▸ **EXERCISE BRIEF**:
After locating the line that contains "data_AF-A0A1J4YVY0-F1" in the data below, set down exactly that line and each one after it through the line that contains "ATOM 17 C C", and nothing more.

■ ■ ■ ■ ■

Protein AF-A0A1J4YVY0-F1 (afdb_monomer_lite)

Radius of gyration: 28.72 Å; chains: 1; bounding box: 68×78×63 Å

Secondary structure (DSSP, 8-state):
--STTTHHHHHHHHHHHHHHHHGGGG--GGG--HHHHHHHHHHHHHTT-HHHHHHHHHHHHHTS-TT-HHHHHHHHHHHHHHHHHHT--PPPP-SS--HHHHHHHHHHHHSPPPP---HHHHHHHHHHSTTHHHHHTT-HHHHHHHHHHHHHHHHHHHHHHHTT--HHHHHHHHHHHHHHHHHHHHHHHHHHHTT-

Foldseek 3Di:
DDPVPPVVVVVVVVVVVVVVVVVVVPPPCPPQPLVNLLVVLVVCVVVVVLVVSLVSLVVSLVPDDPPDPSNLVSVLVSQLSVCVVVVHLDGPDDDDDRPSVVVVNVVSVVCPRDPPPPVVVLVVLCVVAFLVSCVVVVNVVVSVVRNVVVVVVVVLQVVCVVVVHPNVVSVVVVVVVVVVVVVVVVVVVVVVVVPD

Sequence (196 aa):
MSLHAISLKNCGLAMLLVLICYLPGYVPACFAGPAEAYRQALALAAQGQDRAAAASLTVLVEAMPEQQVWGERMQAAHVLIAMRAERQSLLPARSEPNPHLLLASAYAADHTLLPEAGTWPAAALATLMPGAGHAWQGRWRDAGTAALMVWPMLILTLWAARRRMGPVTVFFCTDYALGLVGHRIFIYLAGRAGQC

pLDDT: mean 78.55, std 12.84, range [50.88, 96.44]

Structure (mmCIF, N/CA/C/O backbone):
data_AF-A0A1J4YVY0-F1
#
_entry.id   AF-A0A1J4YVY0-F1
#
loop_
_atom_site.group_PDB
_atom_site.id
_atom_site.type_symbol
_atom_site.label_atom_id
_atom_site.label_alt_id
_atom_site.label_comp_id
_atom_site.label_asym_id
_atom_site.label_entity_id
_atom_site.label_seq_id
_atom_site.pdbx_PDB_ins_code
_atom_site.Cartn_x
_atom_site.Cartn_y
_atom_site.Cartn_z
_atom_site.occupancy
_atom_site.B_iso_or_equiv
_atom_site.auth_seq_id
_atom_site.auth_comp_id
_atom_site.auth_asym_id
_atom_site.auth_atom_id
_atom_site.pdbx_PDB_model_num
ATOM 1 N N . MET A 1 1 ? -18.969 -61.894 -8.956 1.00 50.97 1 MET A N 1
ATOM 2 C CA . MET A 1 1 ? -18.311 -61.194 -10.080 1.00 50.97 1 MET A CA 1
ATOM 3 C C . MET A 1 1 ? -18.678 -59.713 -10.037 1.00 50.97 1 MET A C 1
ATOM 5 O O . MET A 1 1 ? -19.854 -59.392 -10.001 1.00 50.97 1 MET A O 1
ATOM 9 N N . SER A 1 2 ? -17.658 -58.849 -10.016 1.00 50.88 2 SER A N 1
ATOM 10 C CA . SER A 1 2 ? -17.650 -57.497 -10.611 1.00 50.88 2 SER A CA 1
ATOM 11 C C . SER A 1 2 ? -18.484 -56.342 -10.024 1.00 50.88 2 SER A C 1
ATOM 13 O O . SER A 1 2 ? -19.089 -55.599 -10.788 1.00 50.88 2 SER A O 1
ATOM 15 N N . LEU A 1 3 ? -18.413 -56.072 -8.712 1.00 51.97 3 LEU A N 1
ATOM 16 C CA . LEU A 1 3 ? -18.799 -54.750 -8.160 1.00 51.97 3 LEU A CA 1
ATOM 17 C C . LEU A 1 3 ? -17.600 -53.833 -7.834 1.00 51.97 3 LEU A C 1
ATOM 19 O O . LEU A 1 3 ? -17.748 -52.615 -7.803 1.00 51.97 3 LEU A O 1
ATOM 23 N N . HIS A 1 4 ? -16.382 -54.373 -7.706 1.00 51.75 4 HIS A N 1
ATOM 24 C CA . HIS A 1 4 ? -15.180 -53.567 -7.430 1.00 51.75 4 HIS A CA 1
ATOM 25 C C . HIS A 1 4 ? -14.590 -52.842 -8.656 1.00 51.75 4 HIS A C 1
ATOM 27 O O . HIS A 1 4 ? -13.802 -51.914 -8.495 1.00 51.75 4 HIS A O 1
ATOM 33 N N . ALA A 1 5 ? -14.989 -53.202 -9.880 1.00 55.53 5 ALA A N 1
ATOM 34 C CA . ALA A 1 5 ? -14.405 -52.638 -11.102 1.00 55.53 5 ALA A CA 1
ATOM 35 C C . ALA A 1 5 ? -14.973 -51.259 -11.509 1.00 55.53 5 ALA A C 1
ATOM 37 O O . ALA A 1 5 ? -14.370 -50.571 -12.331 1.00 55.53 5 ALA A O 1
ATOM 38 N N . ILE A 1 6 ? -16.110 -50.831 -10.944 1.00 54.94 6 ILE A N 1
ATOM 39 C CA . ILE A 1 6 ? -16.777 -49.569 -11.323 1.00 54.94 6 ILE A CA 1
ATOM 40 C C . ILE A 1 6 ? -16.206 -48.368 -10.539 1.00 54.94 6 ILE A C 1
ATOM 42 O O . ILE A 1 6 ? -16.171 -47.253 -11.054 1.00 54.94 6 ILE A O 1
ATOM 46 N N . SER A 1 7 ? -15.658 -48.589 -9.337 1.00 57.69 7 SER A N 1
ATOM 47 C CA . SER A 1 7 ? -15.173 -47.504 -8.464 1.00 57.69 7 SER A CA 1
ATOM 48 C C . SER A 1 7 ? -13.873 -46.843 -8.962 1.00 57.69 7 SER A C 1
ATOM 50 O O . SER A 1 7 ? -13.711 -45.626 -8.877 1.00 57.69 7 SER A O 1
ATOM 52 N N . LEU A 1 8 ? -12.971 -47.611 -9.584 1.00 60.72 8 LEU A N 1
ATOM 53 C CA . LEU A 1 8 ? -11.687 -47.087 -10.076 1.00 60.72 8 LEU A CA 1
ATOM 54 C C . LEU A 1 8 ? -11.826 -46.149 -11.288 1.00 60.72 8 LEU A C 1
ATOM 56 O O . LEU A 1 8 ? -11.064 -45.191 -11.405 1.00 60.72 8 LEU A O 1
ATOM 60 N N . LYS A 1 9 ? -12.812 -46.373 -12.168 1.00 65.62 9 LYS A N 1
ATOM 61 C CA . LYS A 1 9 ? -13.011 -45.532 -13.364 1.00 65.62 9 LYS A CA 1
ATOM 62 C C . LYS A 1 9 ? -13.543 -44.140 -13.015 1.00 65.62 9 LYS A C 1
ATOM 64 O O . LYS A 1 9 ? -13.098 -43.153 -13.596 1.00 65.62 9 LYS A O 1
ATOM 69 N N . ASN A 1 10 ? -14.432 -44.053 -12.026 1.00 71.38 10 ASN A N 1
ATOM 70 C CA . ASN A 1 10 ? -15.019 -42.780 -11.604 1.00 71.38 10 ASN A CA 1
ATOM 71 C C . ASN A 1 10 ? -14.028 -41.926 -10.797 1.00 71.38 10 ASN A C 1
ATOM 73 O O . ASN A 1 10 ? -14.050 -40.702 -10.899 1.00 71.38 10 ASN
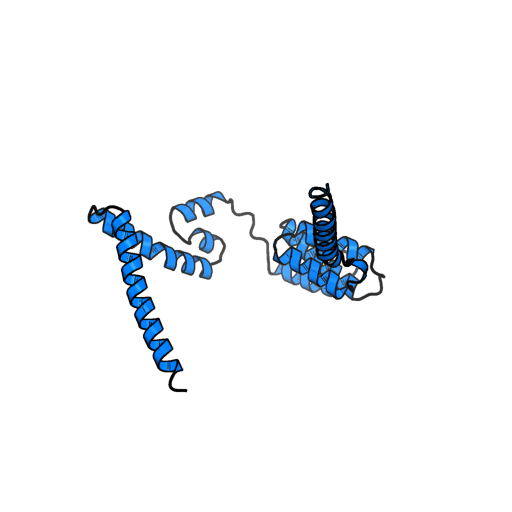 A O 1
ATOM 77 N N . CYS A 1 11 ? -13.113 -42.560 -10.055 1.00 76.75 11 CYS A N 1
ATOM 78 C CA . CYS A 1 11 ? -12.073 -41.853 -9.306 1.00 76.75 11 CYS A CA 1
ATOM 79 C C . CYS A 1 11 ? -11.038 -41.191 -10.238 1.00 76.75 11 CYS A C 1
ATOM 81 O O . CYS A 1 11 ? -10.682 -40.029 -10.040 1.00 76.75 11 CYS A O 1
ATOM 83 N N . GLY A 1 12 ? -10.630 -41.881 -11.311 1.00 82.44 12 GLY A N 1
ATOM 84 C CA . GLY A 1 12 ? -9.720 -41.317 -12.314 1.00 82.44 12 GLY A CA 1
ATOM 85 C C . GLY A 1 12 ? -10.315 -40.120 -13.062 1.00 82.44 12 GLY A C 1
ATOM 86 O O . GLY A 1 12 ? -9.627 -39.126 -13.277 1.00 82.44 12 GLY A O 1
ATOM 87 N N . LEU A 1 13 ? -11.608 -40.176 -13.397 1.00 85.00 13 LEU A N 1
ATOM 88 C CA . LEU A 1 13 ? -12.296 -39.091 -14.103 1.00 85.00 13 LEU A CA 1
ATOM 89 C C . LEU A 1 13 ? -12.474 -37.847 -13.214 1.00 85.00 13 LEU A C 1
ATOM 91 O O . LEU A 1 13 ? -12.314 -36.726 -13.692 1.00 85.00 13 LEU A O 1
ATOM 95 N N . ALA A 1 14 ? -12.712 -38.038 -11.911 1.00 83.25 14 ALA A N 1
ATOM 96 C CA . ALA A 1 14 ? -12.754 -36.948 -10.938 1.00 83.25 14 ALA A CA 1
ATOM 97 C C . ALA A 1 14 ? -11.377 -36.285 -10.739 1.00 83.25 14 ALA A C 1
ATOM 99 O O . ALA A 1 14 ? -11.291 -35.060 -10.751 1.00 83.25 14 ALA A O 1
ATOM 100 N N . MET A 1 15 ? -10.292 -37.064 -10.625 1.00 85.38 15 MET A N 1
ATOM 101 C CA . MET A 1 15 ? -8.933 -36.504 -10.547 1.00 85.38 15 MET A CA 1
ATOM 102 C C . MET A 1 15 ? -8.542 -35.749 -11.821 1.00 85.38 15 MET A C 1
ATOM 104 O O . MET A 1 15 ? -7.949 -34.676 -11.732 1.00 85.38 15 MET A O 1
ATOM 108 N N . LEU A 1 16 ? -8.901 -36.275 -12.996 1.00 87.19 16 LEU A N 1
ATOM 109 C CA . LEU A 1 16 ? -8.635 -35.615 -14.273 1.00 87.19 16 LEU A CA 1
ATOM 110 C C . LEU A 1 16 ? -9.392 -34.282 -14.379 1.00 87.19 16 LEU A C 1
ATOM 112 O O . LEU A 1 16 ? -8.809 -33.290 -14.800 1.00 87.19 16 LEU A O 1
ATOM 116 N N . LEU A 1 17 ? -10.658 -34.231 -13.948 1.00 87.75 17 LEU A N 1
ATOM 117 C CA . LEU A 1 17 ? -11.440 -32.991 -13.910 1.00 87.75 17 LEU A CA 1
ATOM 118 C C . LEU A 1 17 ? -10.858 -31.967 -12.931 1.00 87.75 17 LEU A C 1
ATOM 120 O O . LEU A 1 17 ? -10.766 -30.796 -13.279 1.00 87.75 17 LEU A O 1
ATOM 124 N N . VAL A 1 18 ? -10.411 -32.389 -11.743 1.00 83.62 18 VAL A N 1
ATOM 125 C CA . VAL A 1 18 ? -9.739 -31.487 -10.791 1.00 83.62 18 VAL A CA 1
ATOM 126 C C . VAL A 1 18 ? -8.437 -30.948 -11.386 1.00 83.62 18 VAL A C 1
ATOM 128 O O . VAL A 1 18 ? -8.192 -29.747 -11.317 1.00 83.62 18 VAL A O 1
ATOM 131 N N . LEU A 1 19 ? -7.637 -31.797 -12.035 1.00 83.69 19 LEU A N 1
ATOM 132 C CA . LEU A 1 19 ? -6.390 -31.385 -12.679 1.00 83.69 19 LEU A CA 1
ATOM 133 C C . LEU A 1 19 ? -6.643 -30.410 -13.842 1.00 83.69 19 LEU A C 1
ATOM 135 O O . LEU A 1 19 ? -5.979 -29.381 -13.929 1.00 83.69 19 LEU A O 1
ATOM 139 N N . ILE A 1 20 ? -7.636 -30.691 -14.694 1.00 85.88 20 ILE A N 1
ATOM 140 C CA . ILE A 1 20 ? -8.033 -29.825 -15.815 1.00 85.88 20 ILE A CA 1
ATOM 141 C C . ILE A 1 20 ? -8.607 -28.496 -15.314 1.00 85.88 20 ILE A C 1
ATOM 143 O O . ILE A 1 20 ? -8.336 -27.473 -15.926 1.00 85.88 20 ILE A O 1
ATOM 147 N N . CYS A 1 21 ? -9.342 -28.473 -14.199 1.00 82.00 21 CYS A N 1
ATOM 148 C CA . CYS A 1 21 ? -9.835 -27.231 -13.596 1.00 82.00 21 CYS A CA 1
ATOM 149 C C . CYS A 1 21 ? -8.724 -26.406 -12.923 1.00 82.00 21 CYS A C 1
ATOM 151 O O . CYS A 1 21 ? -8.841 -25.185 -12.857 1.00 82.00 21 CYS A O 1
ATOM 153 N N . TYR A 1 22 ? -7.640 -27.038 -12.459 1.00 76.81 22 TYR A N 1
ATOM 154 C CA . TYR A 1 22 ? -6.477 -26.344 -11.887 1.00 76.81 22 TYR A CA 1
ATOM 155 C C . TYR A 1 22 ? -5.472 -25.850 -12.941 1.00 76.81 22 TYR A C 1
ATOM 157 O O . TYR A 1 22 ? -4.802 -24.839 -12.729 1.00 76.81 22 TYR A O 1
ATOM 165 N N . LEU A 1 23 ? -5.385 -26.517 -14.094 1.00 68.62 23 LEU A N 1
ATOM 166 C CA . LEU A 1 23 ? -4.491 -26.159 -15.201 1.00 68.62 23 LEU A CA 1
ATOM 167 C C . LEU A 1 23 ? -4.690 -24.743 -15.795 1.00 68.62 23 LEU A C 1
ATOM 169 O O . LEU A 1 23 ? -3.676 -24.104 -16.074 1.00 68.62 23 LEU A O 1
ATOM 173 N N . PRO A 1 24 ? -5.905 -24.175 -15.955 1.00 63.69 24 PRO A N 1
ATOM 174 C CA . PRO A 1 24 ? -6.068 -22.814 -16.473 1.00 63.69 24 PRO A CA 1
ATOM 175 C C . PRO A 1 24 ? -5.644 -21.723 -15.478 1.00 63.69 24 PRO A C 1
ATOM 177 O O . PRO A 1 24 ? -5.472 -20.579 -15.883 1.00 63.69 24 PRO A O 1
ATOM 180 N N . GLY A 1 25 ? -5.417 -22.046 -14.198 1.00 59.91 25 GLY A N 1
ATOM 181 C CA . GLY A 1 25 ? -4.775 -21.124 -13.251 1.00 59.91 25 GLY A CA 1
ATOM 182 C C . GLY A 1 25 ? -3.265 -20.967 -13.481 1.00 59.91 25 GLY A C 1
ATOM 183 O O . GLY A 1 25 ? -2.663 -20.026 -12.973 1.00 59.91 25 GLY A O 1
ATOM 184 N N . TYR A 1 26 ? -2.666 -21.864 -14.271 1.00 58.72 26 TYR A N 1
ATOM 185 C CA . TYR A 1 26 ? -1.252 -21.873 -14.648 1.00 58.72 26 TYR A CA 1
ATOM 186 C C . TYR A 1 26 ? -1.021 -21.339 -16.069 1.00 58.72 26 TYR A C 1
ATOM 188 O O . TYR A 1 26 ? -0.047 -21.715 -16.722 1.00 58.72 26 TYR A O 1
ATOM 196 N N . VAL A 1 27 ? -1.893 -20.451 -16.572 1.00 55.25 27 VAL A N 1
ATOM 197 C CA . VAL A 1 27 ? -1.550 -19.676 -17.773 1.00 55.25 27 VAL A CA 1
ATOM 198 C C . VAL A 1 27 ? -0.273 -18.904 -17.444 1.00 55.25 27 VAL A C 1
ATOM 200 O O . VAL A 1 27 ? -0.254 -18.125 -16.487 1.00 55.25 27 VAL A O 1
ATOM 203 N N . PRO A 1 28 ? 0.821 -19.160 -18.172 1.00 55.88 28 PRO A N 1
ATOM 204 C CA . PRO A 1 28 ? 2.108 -18.626 -17.806 1.00 55.88 28 PRO A CA 1
ATOM 205 C C . PRO A 1 28 ? 2.036 -17.109 -17.936 1.00 55.88 28 PRO A C 1
ATOM 207 O O . PRO A 1 28 ? 1.694 -16.566 -18.987 1.00 55.88 28 PRO A O 1
ATOM 210 N N . ALA A 1 29 ? 2.427 -16.420 -16.868 1.00 54.56 29 ALA A N 1
ATOM 211 C CA . ALA A 1 29 ? 2.641 -14.977 -16.838 1.00 54.56 29 ALA A CA 1
ATOM 212 C C . ALA A 1 29 ? 3.648 -14.482 -17.908 1.00 54.56 29 ALA A C 1
ATOM 214 O O . ALA A 1 29 ? 3.917 -13.290 -17.993 1.00 54.56 29 ALA A O 1
ATOM 215 N N . CYS A 1 30 ? 4.185 -15.372 -18.755 1.00 57.66 30 CYS A N 1
ATOM 216 C CA . CYS A 1 30 ? 5.119 -15.063 -19.830 1.00 57.66 30 CYS A CA 1
ATOM 217 C C . CYS A 1 30 ? 4.513 -14.262 -20.994 1.00 57.66 30 CYS A C 1
ATOM 219 O O . CYS A 1 30 ? 5.274 -13.731 -21.796 1.00 57.66 30 CYS A O 1
ATOM 221 N N . PHE A 1 31 ? 3.182 -14.130 -21.084 1.00 58.38 31 PHE A N 1
ATOM 222 C CA . PHE A 1 31 ? 2.523 -13.267 -22.079 1.00 58.38 31 PHE A CA 1
ATOM 223 C C . PHE A 1 31 ? 1.878 -12.013 -21.486 1.00 58.38 31 PHE A C 1
ATOM 225 O O . PHE A 1 31 ? 1.237 -11.250 -22.213 1.00 58.38 31 PHE A O 1
ATOM 232 N N . ALA A 1 32 ? 2.042 -11.765 -20.183 1.00 71.50 32 ALA A N 1
ATOM 233 C CA . ALA A 1 32 ? 1.637 -10.493 -19.612 1.00 71.50 32 ALA A CA 1
ATOM 234 C C . ALA A 1 32 ? 2.532 -9.408 -20.219 1.00 71.50 32 ALA A C 1
ATOM 236 O O . ALA A 1 32 ? 3.719 -9.309 -19.910 1.00 71.50 32 ALA A O 1
ATOM 237 N N . GLY A 1 33 ? 1.964 -8.607 -21.124 1.00 87.31 33 GLY A N 1
ATOM 238 C CA . GLY A 1 33 ? 2.653 -7.438 -21.651 1.00 87.31 33 GLY A CA 1
ATOM 239 C C . GLY A 1 33 ? 3.140 -6.547 -20.501 1.00 87.31 33 GLY A C 1
ATOM 240 O O . GLY A 1 33 ? 2.586 -6.590 -19.399 1.00 87.31 33 GLY A O 1
ATOM 241 N N . PRO A 1 34 ? 4.142 -5.693 -20.734 1.00 89.81 34 PRO A N 1
ATOM 242 C CA . PRO A 1 34 ? 4.773 -4.912 -19.673 1.00 89.81 34 PRO A CA 1
ATOM 243 C C . PRO A 1 34 ? 3.795 -4.059 -18.855 1.00 89.81 34 PRO A C 1
ATOM 245 O O . PRO A 1 34 ? 3.950 -3.911 -17.646 1.00 89.81 34 PRO A O 1
ATOM 248 N N . ALA A 1 35 ? 2.736 -3.560 -19.492 1.00 91.12 35 ALA A N 1
ATOM 249 C CA . ALA A 1 35 ? 1.663 -2.839 -18.817 1.00 91.12 35 ALA A CA 1
ATOM 250 C C . ALA A 1 35 ? 0.892 -3.709 -17.807 1.00 91.12 35 ALA A C 1
ATOM 252 O O . ALA A 1 35 ? 0.514 -3.230 -16.741 1.00 91.12 35 ALA A O 1
ATOM 253 N N . GLU A 1 36 ? 0.654 -4.981 -18.129 1.00 91.69 36 GLU A N 1
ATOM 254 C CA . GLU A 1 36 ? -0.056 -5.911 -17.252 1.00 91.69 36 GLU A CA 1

■ ■ ■ ■ ■

▸ **THE COMPLETED TASK**:
data_AF-A0A1J4YVY0-F1
#
_entry.id   AF-A0A1J4YVY0-F1
#
loop_
_atom_site.group_PDB
_atom_site.id
_atom_site.type_symbol
_atom_site.label_atom_id
_atom_site.label_alt_id
_atom_site.label_comp_id
_atom_site.label_asym_id
_atom_site.label_entity_id
_atom_site.label_seq_id
_atom_site.pdbx_PDB_ins_code
_atom_site.Cartn_x
_atom_site.Cartn_y
_atom_site.Cartn_z
_atom_site.occupancy
_atom_site.B_iso_or_equiv
_atom_site.auth_seq_id
_atom_site.auth_comp_id
_atom_site.auth_asym_id
_atom_site.auth_atom_id
_atom_site.pdbx_PDB_model_num
ATOM 1 N N . MET A 1 1 ? -18.969 -61.894 -8.956 1.00 50.97 1 MET A N 1
ATOM 2 C CA . MET A 1 1 ? -18.311 -61.194 -10.080 1.00 50.97 1 MET A CA 1
ATOM 3 C C . MET A 1 1 ? -18.678 -59.713 -10.037 1.00 50.97 1 MET A C 1
ATOM 5 O O . MET A 1 1 ? -19.854 -59.392 -10.001 1.00 50.97 1 MET A O 1
ATOM 9 N N . SER A 1 2 ? -17.658 -58.849 -10.016 1.00 50.88 2 SER A N 1
ATOM 10 C CA . SER A 1 2 ? -17.650 -57.497 -10.611 1.00 50.88 2 SER A CA 1
ATOM 11 C C . SER A 1 2 ? -18.484 -56.342 -10.024 1.00 50.88 2 SER A C 1
ATOM 13 O O . SER A 1 2 ? -19.089 -55.599 -10.788 1.00 50.88 2 SER A O 1
ATOM 15 N N . LEU A 1 3 ? -18.413 -56.072 -8.712 1.00 51.97 3 LEU A N 1
ATOM 16 C CA . LEU A 1 3 ? -18.799 -54.750 -8.160 1.00 51.97 3 LEU A CA 1
ATOM 17 C C . LEU A 1 3 ? -17.600 -53.833 -7.834 1.00 51.97 3 LEU A C 1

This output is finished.